Ein Toter und eine Tasche voller Geld. Foto: WDR/Thomas Kost

Dieser „Tatort“ beginnt mit einem typischen Kölner Phänomen: einem Junggesellenabschied im Schatten des Doms. Vor allem samstags ziehen regelmäßig Dutzende Gruppen junger Männer und Frauen – meist lautstark und mehr oder weniger lustig verkleidet – durch die Altstadt, um es noch einmal richtig krachen zu lassen, ehe die Braut oder der Bräutigam sich ins Eheleben verabschiedet.

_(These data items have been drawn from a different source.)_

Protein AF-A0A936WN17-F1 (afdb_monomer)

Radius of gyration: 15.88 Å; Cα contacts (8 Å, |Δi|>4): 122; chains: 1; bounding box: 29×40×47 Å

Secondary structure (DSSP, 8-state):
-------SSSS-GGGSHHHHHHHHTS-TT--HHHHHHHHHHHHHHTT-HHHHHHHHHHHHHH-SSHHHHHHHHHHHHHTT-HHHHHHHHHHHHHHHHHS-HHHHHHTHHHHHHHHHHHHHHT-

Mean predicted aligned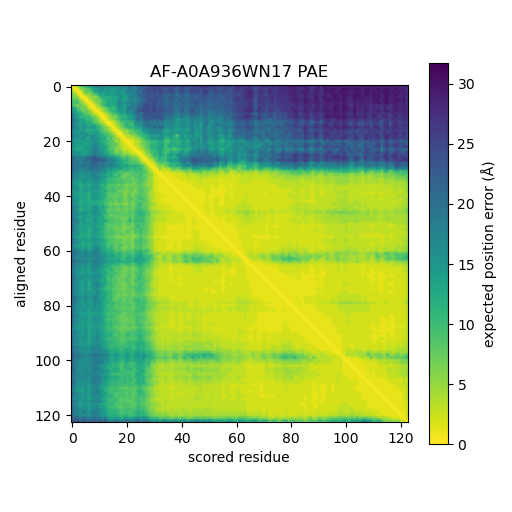 error: 8.75 Å

Sequence (123 aa):
MGLARAHLMAGSPDLALVPLELLEKSKPEVQPAKRELLIARTLEKKGRVDDALRFYERAAAHASGAEAFFRQGLFLARLGRKEEAKKILEQVLSQAKSSGKIYRRLERDWIQRSKRVLAELRK

Structure (mmCIF, N/CA/C/O backbone):
data_AF-A0A936WN17-F1
#
_entry.id   AF-A0A936WN17-F1
#
loop_
_atom_site.group_PDB
_atom_site.id
_atom_site.type_symbol
_atom_site.label_atom_id
_atom_site.label_alt_id
_atom_site.label_comp_id
_atom_site.label_asym_id
_atom_site.label_entity_id
_atom_site.label_seq_id
_atom_site.pdbx_PDB_ins_code
_atom_site.Cartn_x
_atom_site.Cartn_y
_atom_site.Cartn_z
_atom_site.occupancy
_atom_site.B_iso_or_equiv
_atom_site.auth_seq_id
_atom_site.auth_comp_id
_atom_site.auth_asym_id
_atom_site.auth_atom_id
_atom_site.pdbx_PDB_model_num
ATOM 1 N N . MET A 1 1 ? 2.519 -12.770 -35.165 1.00 37.66 1 MET A N 1
ATOM 2 C CA . MET A 1 1 ? 1.736 -13.415 -34.090 1.00 37.66 1 MET A CA 1
ATOM 3 C C . MET A 1 1 ? 2.672 -13.651 -32.910 1.00 37.66 1 MET A C 1
ATOM 5 O O . MET A 1 1 ? 3.382 -14.647 -32.893 1.00 37.66 1 MET A O 1
ATOM 9 N N . GLY A 1 2 ? 2.783 -12.655 -32.022 1.00 38.47 2 GLY A N 1
ATOM 10 C CA . GLY A 1 2 ? 3.667 -12.664 -30.850 1.00 38.47 2 GLY A CA 1
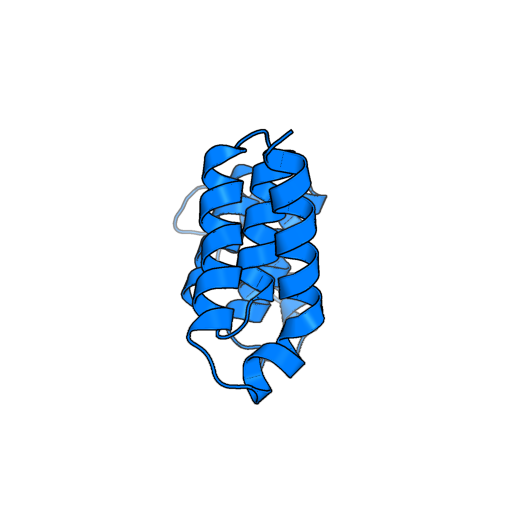ATOM 11 C C . GLY A 1 2 ? 3.043 -13.519 -29.760 1.00 38.47 2 GLY A C 1
ATOM 12 O O . GLY A 1 2 ? 1.967 -13.217 -29.258 1.00 38.47 2 GLY A O 1
ATOM 13 N N . LEU A 1 3 ? 3.653 -14.671 -29.524 1.00 40.62 3 LEU A N 1
ATOM 14 C CA . LEU A 1 3 ? 3.072 -15.764 -28.767 1.00 40.62 3 LEU A CA 1
ATOM 15 C C . LEU A 1 3 ? 3.068 -15.444 -27.274 1.00 40.62 3 LEU A C 1
ATOM 17 O O . LEU A 1 3 ? 4.116 -15.176 -26.692 1.00 40.62 3 LEU A O 1
ATOM 21 N N . ALA A 1 4 ? 1.895 -15.627 -26.670 1.00 43.22 4 ALA A N 1
ATOM 22 C CA . ALA A 1 4 ? 1.600 -15.775 -25.245 1.00 43.22 4 ALA A CA 1
ATOM 23 C C . ALA A 1 4 ? 2.370 -16.934 -24.554 1.00 43.22 4 ALA A C 1
ATOM 25 O O . ALA A 1 4 ? 1.837 -17.669 -23.722 1.00 43.22 4 ALA A O 1
ATOM 26 N N . ARG A 1 5 ? 3.632 -17.167 -24.919 1.00 38.22 5 ARG A N 1
ATOM 27 C CA . ARG A 1 5 ? 4.426 -18.323 -24.514 1.00 38.22 5 ARG A CA 1
ATOM 28 C C . ARG A 1 5 ? 5.192 -18.038 -23.230 1.00 38.22 5 ARG A C 1
ATOM 30 O O . ARG A 1 5 ? 6.399 -17.844 -23.240 1.00 38.22 5 ARG A O 1
ATOM 37 N N . ALA A 1 6 ? 4.474 -18.079 -22.114 1.00 39.34 6 ALA A N 1
ATOM 38 C CA . ALA A 1 6 ? 5.082 -18.343 -20.809 1.00 39.34 6 ALA A CA 1
ATOM 39 C C . ALA A 1 6 ? 4.095 -18.969 -19.804 1.00 39.34 6 ALA A C 1
ATOM 41 O O . ALA A 1 6 ? 4.178 -18.689 -18.614 1.00 39.34 6 ALA A O 1
ATOM 42 N N . HIS A 1 7 ? 3.147 -19.801 -20.258 1.00 41.41 7 HIS A N 1
ATOM 43 C CA . HIS A 1 7 ? 2.147 -20.436 -19.382 1.00 41.41 7 HIS A CA 1
ATOM 44 C C . HIS A 1 7 ? 2.102 -21.962 -19.459 1.00 41.41 7 HIS A C 1
ATOM 46 O O . HIS A 1 7 ? 1.033 -22.553 -19.530 1.00 41.41 7 HIS A O 1
ATOM 52 N N . LEU A 1 8 ? 3.254 -22.630 -19.385 1.00 37.41 8 LEU A N 1
ATOM 53 C CA . LEU A 1 8 ? 3.271 -24.089 -19.222 1.00 37.41 8 LEU A CA 1
ATOM 54 C C . LEU A 1 8 ? 4.302 -24.558 -18.193 1.00 37.41 8 LEU A C 1
ATOM 56 O O . LEU A 1 8 ? 5.241 -25.272 -18.521 1.00 37.41 8 LEU A O 1
ATOM 60 N N . MET A 1 9 ? 4.088 -24.198 -16.925 1.00 38.34 9 MET A N 1
ATOM 61 C CA . MET A 1 9 ? 4.561 -25.073 -15.840 1.00 38.34 9 MET A CA 1
ATOM 62 C C . MET A 1 9 ? 3.679 -25.078 -14.581 1.00 38.34 9 MET A C 1
ATOM 64 O O . MET A 1 9 ? 3.842 -25.949 -13.738 1.00 38.34 9 MET A O 1
ATOM 68 N N . ALA A 1 10 ? 2.696 -24.180 -14.461 1.00 42.72 10 ALA A N 1
ATOM 69 C CA . ALA A 1 10 ? 1.749 -24.195 -13.347 1.00 42.72 10 ALA A CA 1
ATOM 70 C C . ALA A 1 10 ? 0.340 -23.803 -13.823 1.00 42.72 10 ALA A C 1
ATOM 72 O O . ALA A 1 10 ? 0.021 -22.621 -13.848 1.00 42.72 10 ALA A O 1
ATOM 73 N N . GLY A 1 11 ? -0.437 -24.795 -14.275 1.00 40.22 11 GLY A N 1
ATOM 74 C CA . GLY A 1 11 ? -1.909 -24.953 -14.230 1.00 40.22 11 GLY A CA 1
ATOM 75 C C . GLY A 1 11 ? -2.918 -23.798 -14.383 1.00 40.22 11 GLY A C 1
ATOM 76 O O . GLY A 1 11 ? -4.105 -24.076 -14.275 1.00 40.22 11 GLY A O 1
ATOM 77 N N . SER A 1 12 ? -2.533 -22.548 -14.636 1.00 46.88 12 SER A N 1
ATOM 78 C CA . SER A 1 12 ? -3.441 -21.393 -14.570 1.00 46.88 12 SER A CA 1
ATOM 79 C C . SER A 1 12 ? -3.311 -20.519 -15.827 1.00 46.88 12 SER A C 1
ATOM 81 O O . SER A 1 12 ? -2.492 -19.592 -15.846 1.00 46.88 12 SER A O 1
ATOM 83 N N . PRO A 1 13 ? -4.074 -20.797 -16.901 1.00 44.78 13 PRO A N 1
ATOM 84 C CA . PRO A 1 13 ? -4.017 -20.036 -18.155 1.00 44.78 13 PRO A CA 1
ATOM 85 C C . PRO A 1 13 ? -4.595 -18.611 -18.047 1.00 44.78 13 PRO A C 1
ATOM 87 O O . PRO A 1 13 ? -4.162 -17.717 -18.772 1.00 44.78 13 PRO A O 1
ATOM 90 N N . ASP A 1 14 ? -5.488 -18.338 -17.091 1.00 49.22 14 ASP A N 1
ATOM 91 C CA . ASP A 1 14 ? -6.137 -17.024 -16.935 1.00 49.22 14 ASP A CA 1
ATOM 92 C C . ASP A 1 14 ? -5.218 -15.912 -16.400 1.00 49.22 14 ASP A C 1
ATOM 94 O O . ASP A 1 14 ? -5.540 -14.722 -16.480 1.00 49.22 14 ASP A O 1
ATOM 98 N N . LEU A 1 15 ? -4.075 -16.276 -15.806 1.00 51.06 15 LEU A N 1
ATOM 99 C CA . LEU A 1 15 ? -3.089 -15.348 -15.227 1.00 51.06 15 LEU A CA 1
ATOM 100 C C . LEU A 1 15 ? -2.228 -14.624 -16.272 1.00 51.06 15 LEU A C 1
ATOM 102 O O . LEU A 1 15 ? -1.704 -13.546 -15.994 1.00 51.06 15 LEU A O 1
ATOM 106 N N . ALA A 1 16 ? -2.126 -15.195 -17.471 1.00 48.03 16 ALA A N 1
ATOM 107 C CA . ALA A 1 16 ? -1.158 -14.819 -18.500 1.00 48.03 16 ALA A CA 1
ATOM 108 C C . ALA A 1 16 ? -1.509 -13.570 -19.295 1.00 48.03 16 ALA A C 1
ATOM 110 O O . ALA A 1 16 ? -0.640 -12.787 -19.674 1.00 48.03 16 ALA A O 1
ATOM 111 N N . LEU A 1 17 ? -2.791 -13.451 -19.633 1.00 51.41 17 LEU A N 1
ATOM 112 C CA . LEU A 1 17 ? -3.199 -12.671 -20.800 1.00 51.41 17 LEU A CA 1
ATOM 113 C C . LEU A 1 17 ? -3.179 -11.171 -20.515 1.00 51.41 17 LEU A C 1
ATOM 115 O O . LEU A 1 17 ? -2.902 -10.346 -21.367 1.00 51.41 17 LEU A O 1
ATOM 119 N N . VAL A 1 18 ? -3.417 -10.804 -19.267 1.00 52.56 18 VAL A N 1
ATOM 120 C CA . VAL A 1 18 ? -3.742 -9.430 -18.899 1.00 52.56 18 VAL A C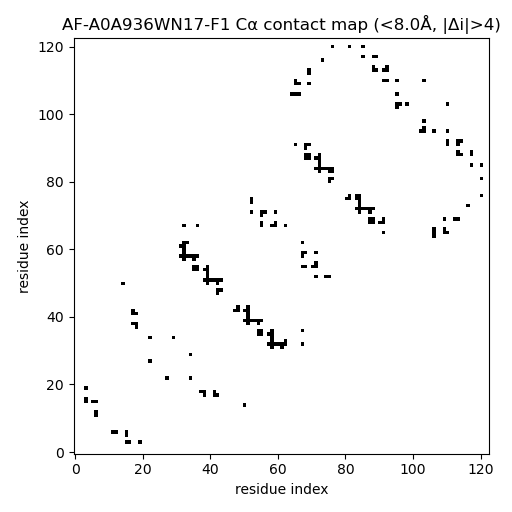A 1
ATOM 121 C C . VAL A 1 18 ? -2.529 -8.504 -18.762 1.00 52.56 18 VAL A C 1
ATOM 123 O O . VAL A 1 18 ? -2.656 -7.328 -19.105 1.00 52.56 18 VAL A O 1
ATOM 126 N N . PRO A 1 19 ? -1.360 -8.957 -18.271 1.00 55.47 19 PRO A N 1
ATOM 127 C CA . PRO A 1 19 ? -0.256 -8.037 -18.054 1.00 55.47 19 PRO A CA 1
ATOM 128 C C . PRO A 1 19 ? 0.732 -7.997 -19.220 1.00 55.47 19 PRO A C 1
ATOM 130 O O . PRO A 1 19 ? 1.313 -6.944 -19.456 1.00 55.47 19 PRO A O 1
ATOM 133 N N . LEU A 1 20 ? 0.921 -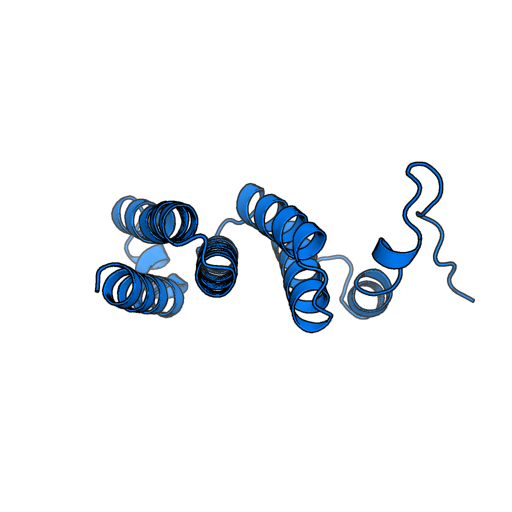9.092 -19.967 1.00 50.97 20 LEU A N 1
ATOM 134 C CA . LEU A 1 20 ? 1.908 -9.146 -21.053 1.00 50.97 20 LEU A CA 1
ATOM 135 C C . LEU A 1 20 ? 1.542 -8.251 -22.243 1.00 50.97 20 LEU A C 1
ATOM 137 O O . LEU A 1 20 ? 2.408 -7.514 -22.702 1.00 50.97 20 LEU A O 1
ATOM 141 N N . GLU A 1 21 ? 0.271 -8.200 -22.652 1.00 54.97 21 GLU A N 1
ATOM 142 C CA . GLU A 1 21 ? -0.176 -7.310 -23.739 1.00 54.97 21 GLU A CA 1
ATOM 143 C C . GLU A 1 21 ? 0.059 -5.821 -23.420 1.00 54.97 21 GLU A C 1
ATOM 145 O O . GLU A 1 21 ? 0.356 -5.008 -24.299 1.00 54.97 21 GLU A O 1
ATOM 150 N N . LEU A 1 22 ? -0.066 -5.448 -22.142 1.00 53.94 22 LEU A N 1
ATOM 151 C CA . LEU A 1 22 ? 0.164 -4.081 -21.676 1.00 53.94 22 LEU A CA 1
ATOM 152 C C . LEU A 1 22 ? 1.661 -3.783 -21.501 1.00 53.94 22 LEU A C 1
ATOM 154 O O . LEU A 1 22 ? 2.091 -2.645 -21.682 1.00 53.94 22 LEU A O 1
ATOM 158 N N . LEU A 1 23 ? 2.445 -4.812 -21.170 1.00 55.06 23 LEU A N 1
ATOM 159 C CA . LEU A 1 23 ? 3.888 -4.723 -20.992 1.00 55.06 23 LEU A CA 1
ATOM 160 C C . LEU A 1 23 ? 4.646 -4.679 -22.310 1.00 55.06 23 LEU A C 1
ATOM 162 O O . LEU A 1 23 ? 5.589 -3.910 -22.391 1.00 55.06 23 LEU A O 1
ATOM 166 N N . GLU A 1 24 ? 4.234 -5.423 -23.336 1.00 54.62 24 GLU A N 1
ATOM 167 C CA . GLU A 1 24 ? 4.847 -5.349 -24.672 1.00 54.62 24 GLU A CA 1
ATOM 168 C C . GLU A 1 24 ? 4.692 -3.957 -25.298 1.00 54.62 24 GLU A C 1
ATOM 170 O O . GLU A 1 24 ? 5.556 -3.508 -26.047 1.00 54.62 24 GLU A O 1
ATOM 175 N N . LYS A 1 25 ? 3.626 -3.227 -24.942 1.00 54.47 25 LYS A N 1
ATOM 176 C CA . LYS A 1 25 ? 3.455 -1.820 -25.335 1.00 54.47 25 LYS A CA 1
ATOM 177 C C . LYS A 1 25 ? 4.322 -0.850 -24.529 1.00 54.47 25 LYS A C 1
ATOM 179 O O . LYS A 1 25 ? 4.514 0.287 -24.957 1.00 54.47 25 LYS A O 1
ATOM 184 N N . SER A 1 26 ? 4.832 -1.259 -23.369 1.00 48.00 26 SER A N 1
ATOM 185 C CA . SER A 1 26 ? 5.707 -0.439 -22.531 1.00 48.00 26 SER A CA 1
ATOM 186 C C . SER A 1 26 ? 7.168 -0.827 -22.763 1.00 48.00 26 SER A C 1
ATOM 188 O O . SER A 1 26 ? 7.504 -2.002 -22.803 1.00 48.00 26 SER A O 1
ATOM 190 N N . LYS A 1 27 ? 8.058 0.153 -22.937 1.00 52.38 27 LYS A N 1
ATOM 191 C CA . LYS A 1 27 ? 9.484 -0.103 -23.205 1.00 52.38 27 LYS A CA 1
ATOM 192 C C . LYS A 1 27 ? 10.083 -1.131 -22.215 1.00 52.38 27 LYS A C 1
ATOM 194 O O . LYS A 1 27 ? 9.751 -1.069 -21.033 1.00 52.38 27 LYS A O 1
ATOM 199 N N . PRO A 1 28 ? 11.024 -1.996 -22.641 1.00 52.78 28 PRO A N 1
ATOM 200 C CA . PRO A 1 28 ? 11.642 -3.041 -21.805 1.00 52.78 28 PRO A CA 1
ATOM 201 C C . PRO A 1 28 ? 12.421 -2.533 -20.572 1.00 52.78 28 PRO A C 1
ATOM 203 O O . PRO A 1 28 ? 12.902 -3.329 -19.774 1.00 52.78 28 PRO A O 1
ATOM 206 N N . GLU A 1 29 ? 12.516 -1.217 -20.379 1.00 55.22 29 GLU A N 1
ATOM 207 C CA . GLU A 1 29 ? 13.220 -0.552 -19.277 1.00 55.22 29 GLU A CA 1
ATOM 208 C C . GLU A 1 29 ? 12.335 -0.301 -18.033 1.00 55.22 29 GLU A C 1
ATOM 210 O O . GLU A 1 29 ? 12.733 0.380 -17.085 1.00 55.22 29 GLU A O 1
ATOM 215 N N . VAL A 1 30 ? 11.098 -0.817 -18.008 1.00 60.78 30 VAL A N 1
ATOM 216 C CA . VAL A 1 30 ? 10.225 -0.687 -16.832 1.00 60.78 30 VAL A CA 1
ATOM 217 C C . VAL A 1 30 ? 10.790 -1.524 -15.682 1.00 60.78 30 VAL A C 1
ATOM 219 O O . VAL A 1 30 ? 10.829 -2.750 -15.748 1.00 60.78 30 VAL A O 1
ATOM 222 N N . GLN A 1 31 ? 11.181 -0.850 -14.596 1.00 69.50 31 GLN A N 1
ATOM 223 C CA . GLN A 1 31 ? 11.646 -1.494 -13.364 1.00 69.50 31 GLN A CA 1
ATOM 224 C C . GLN A 1 31 ? 10.682 -2.606 -12.904 1.00 69.50 31 GLN A C 1
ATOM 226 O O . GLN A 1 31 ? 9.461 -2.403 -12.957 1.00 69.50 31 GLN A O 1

Doch wie nicht anders zu erwarten, nimmt der Junggesellenabschied in der „Tatort“-Folge „Familien“, die das Erste heute um 20.15 Uhr zeigt, kein gutes Ende: Bräutigam Ivo Klein wird auf dem Heimweg von einem Auto überfahren – und das war kein Unfall. Neben der Leiche des jungen Familienvaters liegt eine Reisetasche mit 500.000 Euro. Die hat er unmittelbar vor seinem Tod aus einem Abfalleimer gefischt. Die Fingerabdrücke auf der Tasche führen die Kommissare Max Ballauf (Klaus J. Behrendt) und Freddy Schenk (Dietmar Bär) zu dem renommierten Wirtschaftsanwalt Rainer Bertram (Hansjürgen Hürrig). Als die Ermittler ihn mit Kleins Tod konfrontieren, stellt sich heraus, dass es sich um Lösegeld handelt: Bertrams Enkelin Charlotte Ritter wurde entführt. Die Kidnapper drohen sie umzubringen, falls die Polizei eingeschaltet wird.

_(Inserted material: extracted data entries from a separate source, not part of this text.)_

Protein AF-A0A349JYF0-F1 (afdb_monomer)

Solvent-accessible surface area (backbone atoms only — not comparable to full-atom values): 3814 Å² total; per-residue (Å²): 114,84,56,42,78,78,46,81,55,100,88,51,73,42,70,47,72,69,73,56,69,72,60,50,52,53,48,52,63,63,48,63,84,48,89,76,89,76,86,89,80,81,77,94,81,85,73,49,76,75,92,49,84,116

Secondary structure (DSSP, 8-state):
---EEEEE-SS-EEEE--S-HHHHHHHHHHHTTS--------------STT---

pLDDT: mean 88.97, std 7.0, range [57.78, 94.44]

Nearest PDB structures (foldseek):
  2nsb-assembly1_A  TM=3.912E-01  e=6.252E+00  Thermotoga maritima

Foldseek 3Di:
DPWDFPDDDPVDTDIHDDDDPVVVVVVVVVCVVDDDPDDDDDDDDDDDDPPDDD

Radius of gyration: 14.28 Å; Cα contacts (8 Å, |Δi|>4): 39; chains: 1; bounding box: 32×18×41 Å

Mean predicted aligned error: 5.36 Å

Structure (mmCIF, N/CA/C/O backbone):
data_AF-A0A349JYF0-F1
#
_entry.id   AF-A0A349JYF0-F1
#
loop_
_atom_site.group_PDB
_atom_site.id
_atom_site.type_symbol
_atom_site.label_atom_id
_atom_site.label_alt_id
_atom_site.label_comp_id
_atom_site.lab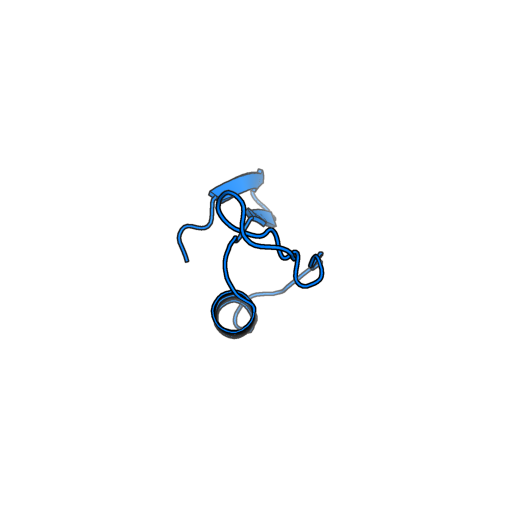el_asym_id
_atom_site.label_entity_id
_atom_site.label_seq_id
_atom_site.pdbx_PDB_ins_code
_atom_site.Cartn_x
_atom_site.Cartn_y
_atom_site.Cartn_z
_atom_site.occupancy
_atom_site.B_iso_or_equiv
_atom_site.auth_seq_id
_atom_site.auth_comp_id
_atom_site.auth_asym_id
_atom_site.auth_atom_id
_atom_site.pdbx_PDB_model_num
ATOM 1 N N . PHE A 1 1 ? -0.255 11.060 -0.397 1.00 81.31 1 PHE A N 1
ATOM 2 C CA . PHE A 1 1 ? -0.478 9.961 0.570 1.00 81.31 1 PHE A CA 1
ATOM 3 C C . PHE A 1 1 ? 0.377 10.023 1.849 1.00 81.31 1 PHE A C 1
ATOM 5 O O . PHE A 1 1 ? 0.081 9.247 2.751 1.00 81.31 1 PHE A O 1
ATOM 12 N N . ASN A 1 2 ? 1.363 10.932 1.994 1.00 80.62 2 ASN A N 1
ATOM 13 C CA . ASN A 1 2 ? 2.409 10.852 3.042 1.00 80.62 2 ASN A CA 1
ATOM 14 C C . ASN A 1 2 ? 3.054 9.458 3.106 1.00 80.62 2 ASN A C 1
ATOM 16 O O . ASN A 1 2 ? 3.306 8.924 4.182 1.00 80.62 2 ASN A O 1
ATOM 20 N N . GLY A 1 3 ? 3.253 8.853 1.933 1.00 84.50 3 GLY A N 1
ATOM 21 C CA . GLY A 1 3 ? 3.965 7.591 1.838 1.00 84.50 3 GLY A CA 1
ATOM 22 C C . GLY A 1 3 ? 5.443 7.810 2.134 1.00 84.50 3 GLY A C 1
ATOM 23 O O . GLY A 1 3 ? 5.992 8.862 1.806 1.00 84.50 3 GLY A O 1
ATOM 24 N N . LYS A 1 4 ? 6.071 6.825 2.763 1.00 91.75 4 LYS A N 1
ATOM 25 C CA . LYS A 1 4 ? 7.504 6.803 3.030 1.00 91.75 4 LYS A CA 1
ATOM 26 C C . LYS A 1 4 ? 8.148 5.754 2.138 1.00 91.75 4 LYS A C 1
ATOM 28 O O . LYS A 1 4 ? 7.724 4.602 2.154 1.00 91.75 4 LYS A O 1
ATOM 33 N N . THR A 1 5 ? 9.185 6.133 1.405 1.00 92.19 5 THR A N 1
ATOM 34 C CA . THR A 1 5 ? 10.054 5.156 0.746 1.00 92.19 5 THR A CA 1
ATOM 35 C C . THR A 1 5 ? 10.856 4.435 1.820 1.00 92.19 5 THR A C 1
ATOM 37 O O . THR A 1 5 ? 11.552 5.073 2.612 1.00 92.19 5 THR A O 1
ATOM 40 N N . VAL A 1 6 ? 10.681 3.120 1.903 1.00 93.25 6 VAL A N 1
ATOM 41 C CA . VAL A 1 6 ? 11.359 2.269 2.890 1.00 93.25 6 VAL A CA 1
ATOM 42 C C . VAL A 1 6 ? 12.596 1.636 2.273 1.00 93.25 6 VAL A C 1
ATOM 44 O O . VAL A 1 6 ? 13.604 1.508 2.958 1.00 93.25 6 VAL A O 1
ATOM 47 N N . ASP A 1 7 ? 12.520 1.299 0.986 1.00 93.88 7 ASP A N 1
ATOM 48 C CA . ASP A 1 7 ? 13.626 0.730 0.227 1.00 93.88 7 ASP A CA 1
ATOM 49 C C . ASP A 1 7 ? 13.606 1.220 -1.227 1.00 93.88 7 ASP A C 1
ATOM 51 O O . ASP A 1 7 ? 12.538 1.500 -1.787 1.00 93.88 7 ASP A O 1
ATOM 55 N N . LEU A 1 8 ? 14.790 1.351 -1.822 1.00 94.25 8 LEU A N 1
ATOM 56 C CA . LEU A 1 8 ? 14.978 1.829 -3.187 1.00 94.25 8 LEU A CA 1
ATOM 57 C C . LEU A 1 8 ? 16.178 1.135 -3.831 1.00 94.25 8 LEU A C 1
ATOM 59 O O . LEU A 1 8 ? 17.317 1.300 -3.399 1.00 94.25 8 LEU A O 1
ATOM 63 N N . THR A 1 9 ? 15.918 0.431 -4.925 1.00 93.31 9 THR A N 1
ATOM 64 C CA . THR A 1 9 ? 16.932 -0.186 -5.777 1.00 93.31 9 THR A CA 1
ATOM 65 C C . THR A 1 9 ? 16.775 0.319 -7.219 1.00 93.31 9 THR A C 1
ATOM 67 O O . THR A 1 9 ? 15.765 0.941 -7.551 1.00 93.31 9 THR A O 1
ATOM 70 N N . PRO A 1 10 ? 17.747 0.077 -8.116 1.00 93.31 10 PRO A N 1
ATOM 71 C CA . PRO A 1 10 ? 17.624 0.487 -9.517 1.00 93.31 10 PRO A CA 1
ATOM 72 C C . PRO A 1 10 ? 16.470 -0.183 -10.277 1.00 93.31 10 PRO A C 1
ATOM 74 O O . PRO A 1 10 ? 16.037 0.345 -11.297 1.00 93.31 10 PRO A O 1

Zur falschen Zeit am falschen Ort

Sehr schnell ist klar, dass Ivo Klein nichts mit der Entführung zu tun hatte, sondern einfach zur falschen Zeit am falschen Ort war. Am Steuer des Unfallwagens hat wohl der Entführer gesessen und gesehen, wie Ivo die Geldtasche aus dem Mülleimer nahm. Geschickt verweben Regisseurin Christine Hartmann und Drehbuchautor Christoph Wortberg – bekannt durch seine Rolle als „Frank Dressler“ in der ARD-Serie „Lindenstraße“ – die Tragödie um den Junggesellenabschied mit einem Kriminalfall.

Für Ballauf und Schenk beginnt ein Wettlauf mit der Zeit, um die entführte Charlotte lebend zu finden. Bei ihren Ermittlungen im Umfeld der jungen Frau stoßen sie bald auf Merkwürdigkeiten. Zwischen Bertram und seinem Schwiegersohn Ludwig Ritter (Harald Schrott) knirscht es gewaltig, doch ohne Hilfe des vermögenden Anwalts hätte die Familie das Lösegeld nicht aufbringen können.

TV-Kritik Tatort "Familien": Junggesellenabschied trifft auf Entführung

Charlotte Ritter (Anke Sabrina Beermann) ist unauffindbar. Ihre Eltern sollen ein hohes Lösegeld zahlen. Foto: WDR/Thomas Kost

Auch in der Beziehung von Charlotte zu ihrem Freund Kasper (Anton von Lucke) gibt es Probleme. Zudem hat Kasper Sorgen zuhause: Vor einigen Jahren ist sein Vater bei einem Arbeitsunfall ums Leben gekommen. Seine Mutter Sandra (Claudia Geisler-Bading) ist bis heute nicht über den Tod ihres Mannes hinweggekommen.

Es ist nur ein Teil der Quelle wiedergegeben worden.